Stored items:
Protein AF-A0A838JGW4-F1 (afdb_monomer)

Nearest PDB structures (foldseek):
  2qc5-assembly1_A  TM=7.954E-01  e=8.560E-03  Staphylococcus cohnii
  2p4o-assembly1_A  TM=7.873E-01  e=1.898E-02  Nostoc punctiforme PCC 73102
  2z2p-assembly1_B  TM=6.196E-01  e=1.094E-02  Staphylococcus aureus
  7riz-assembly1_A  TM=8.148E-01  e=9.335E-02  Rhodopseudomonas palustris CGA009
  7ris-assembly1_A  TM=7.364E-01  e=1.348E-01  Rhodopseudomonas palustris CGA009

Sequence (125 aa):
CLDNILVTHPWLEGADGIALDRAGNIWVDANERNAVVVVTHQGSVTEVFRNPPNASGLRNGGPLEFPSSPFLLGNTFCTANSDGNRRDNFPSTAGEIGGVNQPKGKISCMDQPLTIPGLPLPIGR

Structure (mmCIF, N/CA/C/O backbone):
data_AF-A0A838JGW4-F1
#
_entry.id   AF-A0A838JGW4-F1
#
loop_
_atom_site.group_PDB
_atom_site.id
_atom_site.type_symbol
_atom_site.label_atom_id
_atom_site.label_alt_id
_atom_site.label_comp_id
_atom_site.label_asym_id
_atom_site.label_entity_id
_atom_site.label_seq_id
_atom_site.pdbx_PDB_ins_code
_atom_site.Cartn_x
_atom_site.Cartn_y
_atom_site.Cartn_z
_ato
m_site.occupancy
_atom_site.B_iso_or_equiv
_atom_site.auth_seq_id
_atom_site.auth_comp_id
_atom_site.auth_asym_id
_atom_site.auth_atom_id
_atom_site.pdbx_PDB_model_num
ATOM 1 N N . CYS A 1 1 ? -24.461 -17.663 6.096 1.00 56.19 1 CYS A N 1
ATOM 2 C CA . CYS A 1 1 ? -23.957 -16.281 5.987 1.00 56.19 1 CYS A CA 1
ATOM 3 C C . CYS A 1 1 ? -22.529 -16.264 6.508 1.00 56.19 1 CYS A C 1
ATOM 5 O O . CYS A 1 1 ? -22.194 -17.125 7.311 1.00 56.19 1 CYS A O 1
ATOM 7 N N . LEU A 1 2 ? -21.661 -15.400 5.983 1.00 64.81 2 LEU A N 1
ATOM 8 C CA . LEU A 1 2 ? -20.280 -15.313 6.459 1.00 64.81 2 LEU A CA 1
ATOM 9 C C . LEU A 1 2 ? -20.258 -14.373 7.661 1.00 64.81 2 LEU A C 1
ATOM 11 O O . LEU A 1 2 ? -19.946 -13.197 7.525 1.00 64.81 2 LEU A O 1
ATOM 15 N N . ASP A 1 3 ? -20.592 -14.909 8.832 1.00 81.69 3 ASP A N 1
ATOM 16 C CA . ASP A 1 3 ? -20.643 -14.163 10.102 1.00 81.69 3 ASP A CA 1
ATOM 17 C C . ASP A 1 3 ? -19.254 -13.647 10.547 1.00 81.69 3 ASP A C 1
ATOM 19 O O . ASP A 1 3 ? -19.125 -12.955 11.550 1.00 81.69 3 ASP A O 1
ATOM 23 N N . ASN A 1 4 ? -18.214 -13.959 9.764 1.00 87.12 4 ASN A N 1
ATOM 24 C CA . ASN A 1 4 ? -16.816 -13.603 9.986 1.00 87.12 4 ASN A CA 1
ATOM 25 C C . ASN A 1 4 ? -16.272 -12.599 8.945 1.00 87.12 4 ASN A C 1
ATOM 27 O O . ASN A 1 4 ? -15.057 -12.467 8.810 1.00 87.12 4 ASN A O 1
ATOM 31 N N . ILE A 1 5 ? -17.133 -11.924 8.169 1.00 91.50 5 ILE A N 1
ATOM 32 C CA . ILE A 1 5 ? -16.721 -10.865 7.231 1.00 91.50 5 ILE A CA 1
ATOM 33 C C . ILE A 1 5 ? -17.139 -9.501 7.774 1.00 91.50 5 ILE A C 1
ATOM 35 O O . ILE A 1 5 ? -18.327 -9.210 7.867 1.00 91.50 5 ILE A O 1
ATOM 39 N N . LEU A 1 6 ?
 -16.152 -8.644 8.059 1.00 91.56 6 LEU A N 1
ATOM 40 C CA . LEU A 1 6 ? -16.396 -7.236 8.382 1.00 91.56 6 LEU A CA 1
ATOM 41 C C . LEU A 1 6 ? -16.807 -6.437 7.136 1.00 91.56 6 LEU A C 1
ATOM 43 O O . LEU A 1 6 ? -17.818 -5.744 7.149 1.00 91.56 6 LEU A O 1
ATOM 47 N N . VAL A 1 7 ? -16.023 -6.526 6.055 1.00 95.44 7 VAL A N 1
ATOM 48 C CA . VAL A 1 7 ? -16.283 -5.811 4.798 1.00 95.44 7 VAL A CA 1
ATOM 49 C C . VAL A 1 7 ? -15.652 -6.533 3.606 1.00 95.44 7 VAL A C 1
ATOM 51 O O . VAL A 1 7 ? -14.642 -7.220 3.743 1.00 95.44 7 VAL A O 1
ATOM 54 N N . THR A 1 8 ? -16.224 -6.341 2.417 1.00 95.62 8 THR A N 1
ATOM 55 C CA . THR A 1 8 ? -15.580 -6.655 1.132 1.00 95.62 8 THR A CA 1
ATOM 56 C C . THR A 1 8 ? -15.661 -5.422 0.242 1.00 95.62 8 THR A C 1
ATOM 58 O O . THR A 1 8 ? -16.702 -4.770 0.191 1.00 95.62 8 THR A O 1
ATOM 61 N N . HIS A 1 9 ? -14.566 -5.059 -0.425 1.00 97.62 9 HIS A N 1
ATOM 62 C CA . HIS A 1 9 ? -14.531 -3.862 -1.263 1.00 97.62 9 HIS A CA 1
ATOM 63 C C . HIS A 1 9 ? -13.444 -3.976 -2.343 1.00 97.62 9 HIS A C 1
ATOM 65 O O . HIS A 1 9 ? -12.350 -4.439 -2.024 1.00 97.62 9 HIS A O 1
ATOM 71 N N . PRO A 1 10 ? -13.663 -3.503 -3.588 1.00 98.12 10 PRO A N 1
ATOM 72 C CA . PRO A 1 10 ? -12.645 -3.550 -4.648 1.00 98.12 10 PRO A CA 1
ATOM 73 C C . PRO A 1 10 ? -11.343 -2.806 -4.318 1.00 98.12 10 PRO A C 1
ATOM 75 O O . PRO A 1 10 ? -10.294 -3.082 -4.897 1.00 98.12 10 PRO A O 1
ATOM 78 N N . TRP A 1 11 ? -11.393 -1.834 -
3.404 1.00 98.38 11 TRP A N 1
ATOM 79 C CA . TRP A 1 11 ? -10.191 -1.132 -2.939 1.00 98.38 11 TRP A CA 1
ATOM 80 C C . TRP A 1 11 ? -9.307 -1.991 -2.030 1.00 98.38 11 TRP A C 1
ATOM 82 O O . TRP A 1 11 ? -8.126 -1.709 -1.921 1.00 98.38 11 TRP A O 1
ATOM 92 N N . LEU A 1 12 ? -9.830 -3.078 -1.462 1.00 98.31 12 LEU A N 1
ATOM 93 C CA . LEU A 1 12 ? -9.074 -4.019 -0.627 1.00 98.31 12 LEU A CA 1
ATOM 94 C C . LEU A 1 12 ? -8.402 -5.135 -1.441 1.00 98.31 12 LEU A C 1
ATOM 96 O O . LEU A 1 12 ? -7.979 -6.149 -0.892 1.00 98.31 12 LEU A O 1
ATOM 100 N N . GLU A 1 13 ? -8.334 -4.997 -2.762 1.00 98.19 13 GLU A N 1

EXERCISE AIM >> Nothing beyond the line that contains "ATOM 9 C C ." belongs in the answer; reproduce the entries exactly from their first line through it.

OUTPUT FOR THIS TASK >>
Protein AF-A0A838JGW4-F1 (afdb_monomer)

Nearest PDB structures (foldseek):
  2qc5-assembly1_A  TM=7.954E-01  e=8.560E-03  Staphylococcus cohnii
  2p4o-assembly1_A  TM=7.873E-01  e=1.898E-02  Nostoc punctiforme PCC 73102
  2z2p-assembly1_B  TM=6.196E-01  e=1.094E-02  Staphylococcus aureus
  7riz-assembly1_A  TM=8.148E-01  e=9.335E-02  Rhodopseudomonas palustris CGA009
  7ris-assembly1_A  TM=7.364E-01  e=1.348E-01  Rhodopseudomonas palustris CGA009

Sequence (125 aa):
CLDNILVTHPWLEGADGIALDRAGNIWVDANERNAVVVVTHQGSVTEVFRNPPNASGLRNGGPLEFPSSPFLLGNTFCTANSDGNRRDNFPSTAGEIGGVNQPKGKISCMDQPLTIPGLPLPIGR

Structure (mmCIF, N/CA/C/O backbone):
data_AF-A0A838JGW4-F1
#
_entry.id   AF-A0A838JGW4-F1
#
loop_
_atom_site.group_PDB
_atom_site.id
_atom_site.type_symbol
_atom_site.label_atom_id
_atom_site.label_alt_id
_atom_site.label_comp_id
_atom_site.label_asym_id
_atom_site.label_entity_id
_atom_site.label_seq_id
_atom_site.pdbx_PDB_ins_code
_atom_site.Cartn_x
_atom_site.Cartn_y
_atom_site.Cartn_z
_ato
m_site.occupancy
_atom_site.B_iso_or_equiv
_atom_site.auth_seq_id
_atom_site.auth_comp_id
_atom_site.auth_asym_id
_atom_site.auth_atom_id
_atom_site.pdbx_PDB_model_num
ATOM 1 N N . CYS A 1 1 ? -24.461 -17.663 6.096 1.00 56.19 1 CYS A N 1
ATOM 2 C CA . CYS A 1 1 ? -23.957 -16.281 5.987 1.00 56.19 1 CYS A CA 1
ATOM 3 C C . CYS A 1 1 ? -22.529 -16.264 6.508 1.00 56.19 1 CYS A C 1
ATOM 5 O O . CYS A 1 1 ? -22.194 -17.125 7.311 1.00 56.19 1 CYS A O 1
ATOM 7 N N . LEU A 1 2 ? -21.661 -15.400 5.983 1.00 64.81 2 LEU A N 1
ATOM 8 C CA . LEU A 1 2 ? -20.280 -15.313 6.459 1.00 64.81 2 LEU A CA 1
ATOM 9 C C . LEU A 1 2 ? -20.258 -14.373 7.661 1.00 64.81 2 LEU A C 1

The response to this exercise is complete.